--- What to produce ---
Take the data from its first line. Print each line exactly until the line containing "influenzae Rd KW20" has been printed too.
----
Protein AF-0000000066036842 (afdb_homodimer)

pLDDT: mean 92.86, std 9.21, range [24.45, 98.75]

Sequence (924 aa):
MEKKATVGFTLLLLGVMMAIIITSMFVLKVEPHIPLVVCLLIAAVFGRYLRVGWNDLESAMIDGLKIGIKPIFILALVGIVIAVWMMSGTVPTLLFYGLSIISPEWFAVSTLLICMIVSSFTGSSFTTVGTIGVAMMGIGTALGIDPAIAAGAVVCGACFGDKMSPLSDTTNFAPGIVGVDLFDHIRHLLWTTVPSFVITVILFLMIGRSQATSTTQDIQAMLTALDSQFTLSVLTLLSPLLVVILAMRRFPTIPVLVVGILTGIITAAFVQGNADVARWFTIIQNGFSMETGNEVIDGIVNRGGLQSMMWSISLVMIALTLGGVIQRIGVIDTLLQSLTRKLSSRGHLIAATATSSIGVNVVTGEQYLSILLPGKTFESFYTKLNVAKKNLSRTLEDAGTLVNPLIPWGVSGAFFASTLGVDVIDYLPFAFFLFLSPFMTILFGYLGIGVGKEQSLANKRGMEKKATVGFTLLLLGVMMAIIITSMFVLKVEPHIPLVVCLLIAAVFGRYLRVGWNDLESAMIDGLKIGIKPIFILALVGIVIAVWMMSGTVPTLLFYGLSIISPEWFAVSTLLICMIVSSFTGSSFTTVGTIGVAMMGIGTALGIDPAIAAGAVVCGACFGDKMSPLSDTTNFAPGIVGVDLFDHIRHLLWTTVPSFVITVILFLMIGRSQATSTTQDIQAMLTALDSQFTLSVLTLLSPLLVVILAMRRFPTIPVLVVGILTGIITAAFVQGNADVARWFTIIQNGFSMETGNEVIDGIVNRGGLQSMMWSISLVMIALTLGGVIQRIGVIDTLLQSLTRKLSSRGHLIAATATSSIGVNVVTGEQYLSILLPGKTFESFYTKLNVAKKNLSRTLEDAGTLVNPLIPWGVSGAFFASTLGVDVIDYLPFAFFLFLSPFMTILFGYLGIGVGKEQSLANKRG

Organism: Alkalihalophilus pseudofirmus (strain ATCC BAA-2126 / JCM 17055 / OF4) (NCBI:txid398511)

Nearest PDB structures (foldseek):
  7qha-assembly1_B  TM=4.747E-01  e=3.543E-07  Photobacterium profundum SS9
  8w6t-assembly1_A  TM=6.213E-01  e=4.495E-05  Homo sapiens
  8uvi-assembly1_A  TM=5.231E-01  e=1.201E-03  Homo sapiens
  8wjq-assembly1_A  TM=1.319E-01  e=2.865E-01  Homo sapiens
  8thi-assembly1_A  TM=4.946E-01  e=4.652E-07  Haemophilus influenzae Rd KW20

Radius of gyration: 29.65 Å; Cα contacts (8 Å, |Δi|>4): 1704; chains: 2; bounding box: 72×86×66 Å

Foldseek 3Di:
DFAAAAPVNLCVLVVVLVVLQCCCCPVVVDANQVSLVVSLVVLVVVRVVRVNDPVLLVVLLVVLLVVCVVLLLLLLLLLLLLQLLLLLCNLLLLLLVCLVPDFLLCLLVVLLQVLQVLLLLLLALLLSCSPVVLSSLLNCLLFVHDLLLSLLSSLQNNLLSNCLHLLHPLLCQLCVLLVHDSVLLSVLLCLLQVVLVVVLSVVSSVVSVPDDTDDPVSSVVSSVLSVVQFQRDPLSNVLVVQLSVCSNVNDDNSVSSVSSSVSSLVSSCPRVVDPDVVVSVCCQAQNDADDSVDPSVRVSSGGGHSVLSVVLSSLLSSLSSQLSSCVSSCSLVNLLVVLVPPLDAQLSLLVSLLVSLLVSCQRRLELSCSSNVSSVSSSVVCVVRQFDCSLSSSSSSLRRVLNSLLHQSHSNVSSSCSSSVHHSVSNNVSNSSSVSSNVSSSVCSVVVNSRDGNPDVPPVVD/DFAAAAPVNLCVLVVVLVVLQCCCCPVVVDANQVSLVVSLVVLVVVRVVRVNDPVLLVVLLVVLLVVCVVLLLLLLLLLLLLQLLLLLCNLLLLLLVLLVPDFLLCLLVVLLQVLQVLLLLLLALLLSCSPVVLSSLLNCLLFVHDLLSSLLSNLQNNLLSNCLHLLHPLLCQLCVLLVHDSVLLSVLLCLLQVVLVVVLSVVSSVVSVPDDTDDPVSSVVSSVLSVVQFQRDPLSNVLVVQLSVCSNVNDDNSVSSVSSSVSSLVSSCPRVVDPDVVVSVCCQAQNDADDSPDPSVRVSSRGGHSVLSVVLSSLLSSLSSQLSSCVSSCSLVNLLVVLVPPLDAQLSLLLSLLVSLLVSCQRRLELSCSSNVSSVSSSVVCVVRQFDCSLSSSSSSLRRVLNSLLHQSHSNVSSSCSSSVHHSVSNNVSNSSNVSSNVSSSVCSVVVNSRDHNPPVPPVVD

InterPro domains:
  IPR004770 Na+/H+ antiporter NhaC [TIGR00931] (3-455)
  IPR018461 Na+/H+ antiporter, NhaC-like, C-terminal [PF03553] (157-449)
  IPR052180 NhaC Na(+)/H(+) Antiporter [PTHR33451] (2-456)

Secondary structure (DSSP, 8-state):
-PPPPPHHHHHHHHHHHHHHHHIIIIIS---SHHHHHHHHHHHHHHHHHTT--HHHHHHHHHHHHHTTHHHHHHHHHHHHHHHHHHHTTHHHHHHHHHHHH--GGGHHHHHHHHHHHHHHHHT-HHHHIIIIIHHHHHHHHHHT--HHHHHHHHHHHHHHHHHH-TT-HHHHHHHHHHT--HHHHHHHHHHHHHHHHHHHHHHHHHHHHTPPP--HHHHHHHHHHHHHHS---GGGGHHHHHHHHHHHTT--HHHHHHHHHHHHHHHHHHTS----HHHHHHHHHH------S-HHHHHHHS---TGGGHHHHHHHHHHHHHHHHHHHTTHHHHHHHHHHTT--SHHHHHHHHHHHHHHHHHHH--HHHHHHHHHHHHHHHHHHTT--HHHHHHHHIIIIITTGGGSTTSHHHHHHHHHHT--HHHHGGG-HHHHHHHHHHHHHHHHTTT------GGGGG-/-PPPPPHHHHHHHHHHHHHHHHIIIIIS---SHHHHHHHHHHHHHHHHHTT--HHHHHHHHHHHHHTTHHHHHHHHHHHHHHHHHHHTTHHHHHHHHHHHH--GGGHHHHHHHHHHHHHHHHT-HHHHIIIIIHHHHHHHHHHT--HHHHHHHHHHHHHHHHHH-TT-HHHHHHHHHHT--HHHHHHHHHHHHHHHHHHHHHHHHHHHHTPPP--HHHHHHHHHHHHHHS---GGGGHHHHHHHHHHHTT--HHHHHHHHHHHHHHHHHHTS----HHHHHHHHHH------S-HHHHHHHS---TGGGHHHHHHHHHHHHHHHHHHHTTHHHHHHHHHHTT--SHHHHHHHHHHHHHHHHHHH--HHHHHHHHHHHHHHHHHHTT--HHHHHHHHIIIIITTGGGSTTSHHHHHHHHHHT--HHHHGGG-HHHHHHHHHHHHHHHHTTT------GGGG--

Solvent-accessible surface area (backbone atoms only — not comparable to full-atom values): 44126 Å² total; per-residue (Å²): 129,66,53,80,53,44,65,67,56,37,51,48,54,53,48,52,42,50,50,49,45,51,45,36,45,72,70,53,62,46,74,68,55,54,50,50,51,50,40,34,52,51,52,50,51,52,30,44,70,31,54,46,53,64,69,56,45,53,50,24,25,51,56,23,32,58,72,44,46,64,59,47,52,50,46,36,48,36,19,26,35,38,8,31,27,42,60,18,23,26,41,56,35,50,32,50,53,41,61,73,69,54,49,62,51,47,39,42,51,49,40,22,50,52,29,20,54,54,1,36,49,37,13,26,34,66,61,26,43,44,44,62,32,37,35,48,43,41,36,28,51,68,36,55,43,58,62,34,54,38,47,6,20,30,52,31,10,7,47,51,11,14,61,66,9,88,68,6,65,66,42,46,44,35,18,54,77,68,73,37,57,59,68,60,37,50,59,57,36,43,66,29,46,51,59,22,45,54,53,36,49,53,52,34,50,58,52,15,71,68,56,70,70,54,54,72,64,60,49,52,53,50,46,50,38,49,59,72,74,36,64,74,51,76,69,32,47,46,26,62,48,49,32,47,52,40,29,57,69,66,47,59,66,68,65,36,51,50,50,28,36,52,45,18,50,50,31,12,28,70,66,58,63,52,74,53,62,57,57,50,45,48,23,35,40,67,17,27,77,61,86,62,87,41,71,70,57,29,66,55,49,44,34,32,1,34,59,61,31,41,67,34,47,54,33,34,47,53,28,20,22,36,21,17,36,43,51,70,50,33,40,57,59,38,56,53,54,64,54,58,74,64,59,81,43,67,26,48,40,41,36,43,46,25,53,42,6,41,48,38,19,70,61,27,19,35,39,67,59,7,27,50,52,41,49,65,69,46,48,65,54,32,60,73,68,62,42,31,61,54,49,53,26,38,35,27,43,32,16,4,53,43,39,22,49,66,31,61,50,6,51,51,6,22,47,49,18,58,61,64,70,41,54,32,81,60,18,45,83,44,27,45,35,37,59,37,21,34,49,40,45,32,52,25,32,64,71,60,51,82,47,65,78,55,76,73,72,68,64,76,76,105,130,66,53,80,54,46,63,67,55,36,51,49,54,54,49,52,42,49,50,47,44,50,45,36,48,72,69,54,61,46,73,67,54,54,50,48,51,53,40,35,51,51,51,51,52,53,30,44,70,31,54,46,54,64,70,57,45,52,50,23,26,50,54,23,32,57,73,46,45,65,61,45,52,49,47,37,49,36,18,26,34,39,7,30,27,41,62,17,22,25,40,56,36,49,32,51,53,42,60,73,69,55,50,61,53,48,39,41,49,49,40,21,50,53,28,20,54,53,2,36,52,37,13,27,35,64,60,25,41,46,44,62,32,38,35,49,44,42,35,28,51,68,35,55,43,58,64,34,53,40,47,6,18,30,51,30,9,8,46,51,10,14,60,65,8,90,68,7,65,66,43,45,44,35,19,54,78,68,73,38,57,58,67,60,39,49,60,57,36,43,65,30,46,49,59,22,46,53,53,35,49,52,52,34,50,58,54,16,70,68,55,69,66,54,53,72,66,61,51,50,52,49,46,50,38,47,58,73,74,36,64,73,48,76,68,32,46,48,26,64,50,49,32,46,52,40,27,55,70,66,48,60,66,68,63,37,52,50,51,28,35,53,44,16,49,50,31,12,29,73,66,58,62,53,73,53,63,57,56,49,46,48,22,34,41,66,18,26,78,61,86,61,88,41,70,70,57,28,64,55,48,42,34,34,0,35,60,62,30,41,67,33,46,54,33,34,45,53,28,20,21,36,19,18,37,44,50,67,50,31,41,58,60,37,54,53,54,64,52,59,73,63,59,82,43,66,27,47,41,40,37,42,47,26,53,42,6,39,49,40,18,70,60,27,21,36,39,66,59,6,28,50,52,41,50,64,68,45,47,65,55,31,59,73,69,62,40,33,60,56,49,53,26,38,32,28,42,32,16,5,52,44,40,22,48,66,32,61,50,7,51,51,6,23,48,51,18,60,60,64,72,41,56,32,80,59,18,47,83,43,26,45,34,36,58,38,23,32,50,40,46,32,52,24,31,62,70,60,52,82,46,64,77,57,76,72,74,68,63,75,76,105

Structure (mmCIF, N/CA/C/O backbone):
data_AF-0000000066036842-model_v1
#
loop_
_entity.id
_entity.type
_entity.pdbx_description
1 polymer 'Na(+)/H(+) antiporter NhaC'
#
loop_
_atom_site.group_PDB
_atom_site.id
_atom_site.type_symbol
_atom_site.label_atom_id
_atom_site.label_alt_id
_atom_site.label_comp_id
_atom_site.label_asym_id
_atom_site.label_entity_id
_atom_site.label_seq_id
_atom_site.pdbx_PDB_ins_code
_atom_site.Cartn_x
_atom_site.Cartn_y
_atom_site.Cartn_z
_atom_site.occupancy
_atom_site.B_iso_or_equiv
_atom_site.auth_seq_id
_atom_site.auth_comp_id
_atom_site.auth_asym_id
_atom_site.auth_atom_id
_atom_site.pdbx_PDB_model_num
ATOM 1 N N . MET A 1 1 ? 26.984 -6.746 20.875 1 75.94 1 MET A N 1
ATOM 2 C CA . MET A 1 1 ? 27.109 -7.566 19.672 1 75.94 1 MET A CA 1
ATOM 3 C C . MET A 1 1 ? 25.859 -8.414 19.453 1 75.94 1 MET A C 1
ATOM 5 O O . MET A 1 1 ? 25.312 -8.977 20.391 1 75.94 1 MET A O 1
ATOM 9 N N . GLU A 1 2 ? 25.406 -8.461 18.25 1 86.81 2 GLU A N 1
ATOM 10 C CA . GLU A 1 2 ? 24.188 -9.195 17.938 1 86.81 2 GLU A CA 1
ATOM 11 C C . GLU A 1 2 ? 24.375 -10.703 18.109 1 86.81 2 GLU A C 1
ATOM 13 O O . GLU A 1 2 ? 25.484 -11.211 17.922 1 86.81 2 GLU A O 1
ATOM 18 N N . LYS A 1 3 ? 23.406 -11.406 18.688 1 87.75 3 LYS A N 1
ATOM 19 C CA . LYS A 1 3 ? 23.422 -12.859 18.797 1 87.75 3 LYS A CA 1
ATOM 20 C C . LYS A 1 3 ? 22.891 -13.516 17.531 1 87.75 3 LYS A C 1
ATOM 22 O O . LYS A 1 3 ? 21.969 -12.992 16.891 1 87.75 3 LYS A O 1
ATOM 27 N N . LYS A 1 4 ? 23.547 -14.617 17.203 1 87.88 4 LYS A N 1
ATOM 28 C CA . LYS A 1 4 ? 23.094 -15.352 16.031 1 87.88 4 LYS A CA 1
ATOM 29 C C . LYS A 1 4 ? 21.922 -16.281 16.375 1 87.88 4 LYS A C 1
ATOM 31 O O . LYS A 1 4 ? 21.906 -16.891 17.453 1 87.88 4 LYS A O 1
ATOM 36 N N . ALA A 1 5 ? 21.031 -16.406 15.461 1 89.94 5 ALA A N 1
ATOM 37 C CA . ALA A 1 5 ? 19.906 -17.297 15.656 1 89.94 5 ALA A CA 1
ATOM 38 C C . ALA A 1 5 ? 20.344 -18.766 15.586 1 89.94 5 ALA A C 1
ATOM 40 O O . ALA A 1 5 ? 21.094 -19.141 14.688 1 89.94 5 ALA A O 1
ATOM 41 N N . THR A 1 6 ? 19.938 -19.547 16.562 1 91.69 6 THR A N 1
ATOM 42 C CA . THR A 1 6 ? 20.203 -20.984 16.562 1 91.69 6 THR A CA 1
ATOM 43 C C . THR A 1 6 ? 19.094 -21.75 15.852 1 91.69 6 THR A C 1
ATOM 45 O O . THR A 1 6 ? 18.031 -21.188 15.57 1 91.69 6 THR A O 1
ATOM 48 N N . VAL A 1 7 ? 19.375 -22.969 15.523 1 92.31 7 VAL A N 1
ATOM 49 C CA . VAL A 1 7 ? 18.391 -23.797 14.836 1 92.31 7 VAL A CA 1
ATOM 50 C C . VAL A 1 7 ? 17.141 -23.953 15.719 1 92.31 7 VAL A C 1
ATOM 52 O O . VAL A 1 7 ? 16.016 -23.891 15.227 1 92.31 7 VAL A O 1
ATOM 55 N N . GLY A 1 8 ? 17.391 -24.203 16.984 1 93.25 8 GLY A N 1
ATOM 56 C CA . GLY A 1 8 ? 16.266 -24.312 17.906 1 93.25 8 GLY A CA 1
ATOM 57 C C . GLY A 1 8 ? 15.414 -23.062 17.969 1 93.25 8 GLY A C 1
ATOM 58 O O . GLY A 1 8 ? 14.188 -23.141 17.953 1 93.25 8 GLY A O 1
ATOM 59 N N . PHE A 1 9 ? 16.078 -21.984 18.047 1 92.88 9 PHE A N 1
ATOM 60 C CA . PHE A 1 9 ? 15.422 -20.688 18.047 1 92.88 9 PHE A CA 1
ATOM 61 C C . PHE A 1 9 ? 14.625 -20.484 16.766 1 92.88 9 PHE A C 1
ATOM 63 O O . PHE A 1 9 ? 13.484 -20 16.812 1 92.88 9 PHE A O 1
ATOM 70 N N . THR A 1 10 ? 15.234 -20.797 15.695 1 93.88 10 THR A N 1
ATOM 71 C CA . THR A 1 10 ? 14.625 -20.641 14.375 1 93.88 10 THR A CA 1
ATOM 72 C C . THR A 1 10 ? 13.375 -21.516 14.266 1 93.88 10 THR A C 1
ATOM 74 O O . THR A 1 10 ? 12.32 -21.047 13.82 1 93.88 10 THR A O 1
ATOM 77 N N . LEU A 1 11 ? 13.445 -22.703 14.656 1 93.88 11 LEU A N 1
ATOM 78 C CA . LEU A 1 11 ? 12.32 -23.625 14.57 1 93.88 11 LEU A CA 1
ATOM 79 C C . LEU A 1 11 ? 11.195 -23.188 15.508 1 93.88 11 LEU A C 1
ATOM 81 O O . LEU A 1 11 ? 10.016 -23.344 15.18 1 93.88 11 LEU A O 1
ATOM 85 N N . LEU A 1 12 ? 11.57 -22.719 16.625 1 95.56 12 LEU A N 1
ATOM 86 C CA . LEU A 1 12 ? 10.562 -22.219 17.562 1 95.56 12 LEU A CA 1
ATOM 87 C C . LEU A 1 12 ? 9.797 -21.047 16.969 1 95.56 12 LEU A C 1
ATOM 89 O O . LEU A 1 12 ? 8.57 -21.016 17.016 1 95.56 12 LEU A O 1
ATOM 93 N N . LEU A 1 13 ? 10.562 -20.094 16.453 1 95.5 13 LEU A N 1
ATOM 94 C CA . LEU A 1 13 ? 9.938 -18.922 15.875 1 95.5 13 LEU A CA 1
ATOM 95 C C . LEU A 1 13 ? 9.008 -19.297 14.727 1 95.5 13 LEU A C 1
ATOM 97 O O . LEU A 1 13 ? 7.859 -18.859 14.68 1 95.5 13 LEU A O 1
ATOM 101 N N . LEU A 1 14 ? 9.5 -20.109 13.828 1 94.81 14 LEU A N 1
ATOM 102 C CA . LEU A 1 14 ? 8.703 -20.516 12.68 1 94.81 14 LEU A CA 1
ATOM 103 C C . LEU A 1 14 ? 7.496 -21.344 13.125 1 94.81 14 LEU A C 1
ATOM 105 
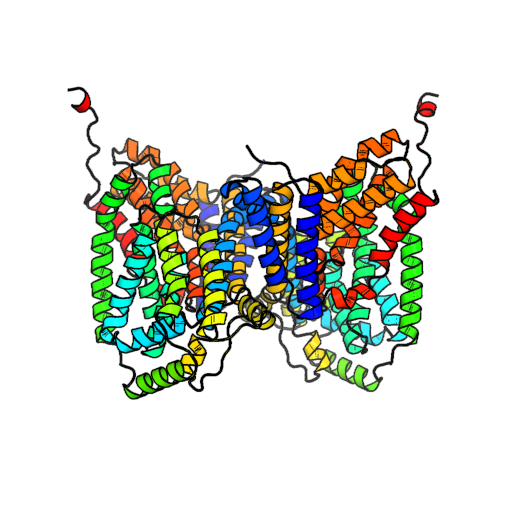O O . LEU A 1 14 ? 6.406 -21.188 12.562 1 94.81 14 LEU A O 1
ATOM 109 N N . GLY A 1 15 ? 7.695 -22.234 14.07 1 95.62 15 GLY A N 1
ATOM 110 C CA . GLY A 1 15 ? 6.598 -23.016 14.609 1 95.62 15 GLY A CA 1
ATOM 111 C C . GLY A 1 15 ? 5.496 -22.172 15.219 1 95.62 15 GLY A C 1
ATOM 112 O O . GLY A 1 15 ? 4.312 -22.422 14.977 1 95.62 15 GLY A O 1
ATOM 113 N N . VAL A 1 16 ? 5.895 -21.219 16.016 1 96.75 16 VAL A N 1
ATOM 114 C CA . VAL A 1 16 ? 4.93 -20.328 16.656 1 96.75 16 VAL A CA 1
ATOM 115 C C . VAL A 1 16 ? 4.168 -19.547 15.578 1 96.75 16 VAL A C 1
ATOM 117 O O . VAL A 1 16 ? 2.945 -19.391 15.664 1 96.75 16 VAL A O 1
----
--- Reply to the task ---
Protein AF-0000000066036842 (afdb_homodimer)

pLDDT: mean 92.86, std 9.21, range [24.45, 98.75]

Sequence (924 aa):
MEKKATVGFTLLLLGVMMAIIITSMFVLKVEPHIPLVVCLLIAAVFGRYLRVGWNDLESAMIDGLKIGIKPIFILALVGIVIAVWMMSGTVPTLLFYGLSIISPEWFAVSTLLICMIVSSFTGSSFTTVGTIGVAMMGIGTALGIDPAIAAGAVVCGACFGDKMSPLSDTTNFAPGIVGVDLFDHIRHLLWTTVPSFVITVILFLMIGRSQATSTTQDIQAMLTALDSQFTLSVLTLLSPLLVVILAMRRFPTIPVLVVGILTGIITAAFVQGNADVARWFTIIQNGFSMETGNEVIDGIVNRGGLQSMMWSISLVMIALTLGGVIQRIGVIDTLLQSLTRKLSSRGHLIAATATSSIGVNVVTGEQYLSILLPGKTFESFYTKLNVAKKNLSRTLEDAGTLVNPLIPWGVSGAFFASTLGVDVIDYLPFAFFLFLSPFMTILFGYLGIGVGKEQSLANKRGMEKKATVGFTLLLLGVMMAIIITSMFVLKVEPHIPLVVCLLIAAVFGRYLRVGWNDLESAMIDGLKIGIKPIFILALVGIVIAVWMMSGTVPTLLFYGLSIISPEWFAVSTLLICMIVSSFTGSSFTTVGTIGVAMMGIGTALGIDPAIAAGAVVCGACFGDKMSPLSDTTNFAPGIVGVDLFDHIRHLLWTTVPSFVITVILFLMIGRSQATSTTQDIQAMLTALDSQFTLSVLTLLSPLLVVILAMRRFPTIPVLVVGILTGIITAAFVQGNADVARWFTIIQNGFSMETGNEVIDGIVNRGGLQSMMWSISLVMIALTLGGVIQRIGVIDTLLQSLTRKLSSRGHLIAATATSSIGVNVVTGEQYLSILLPGKTFESFYTKLNVAKKNLSRTLEDAGTLVNPLIPWGVSGAFFASTLGVDVIDYLPFAFFLFLSPFMTILFGYLGIGVGKEQSLANKRG

Organism: Alkalihalophilus pseudofirmus (strain ATCC BAA-2126 / JCM 17055 / OF4) (NCBI:txid398511)

Nearest PDB structures (foldseek):
  7qha-assembly1_B  TM=4.747E-01  e=3.543E-07  Photobacterium profundum SS9
  8w6t-assembly1_A  TM=6.213E-01  e=4.495E-05  Homo sapiens
  8uvi-assembly1_A  TM=5.231E-01  e=1.201E-03  Homo sapiens
  8wjq-assembly1_A  TM=1.319E-01  e=2.865E-01  Homo sapiens
  8thi-assembly1_A  TM=4.946E-01  e=4.652E-07  Haemophilus influenzae Rd KW20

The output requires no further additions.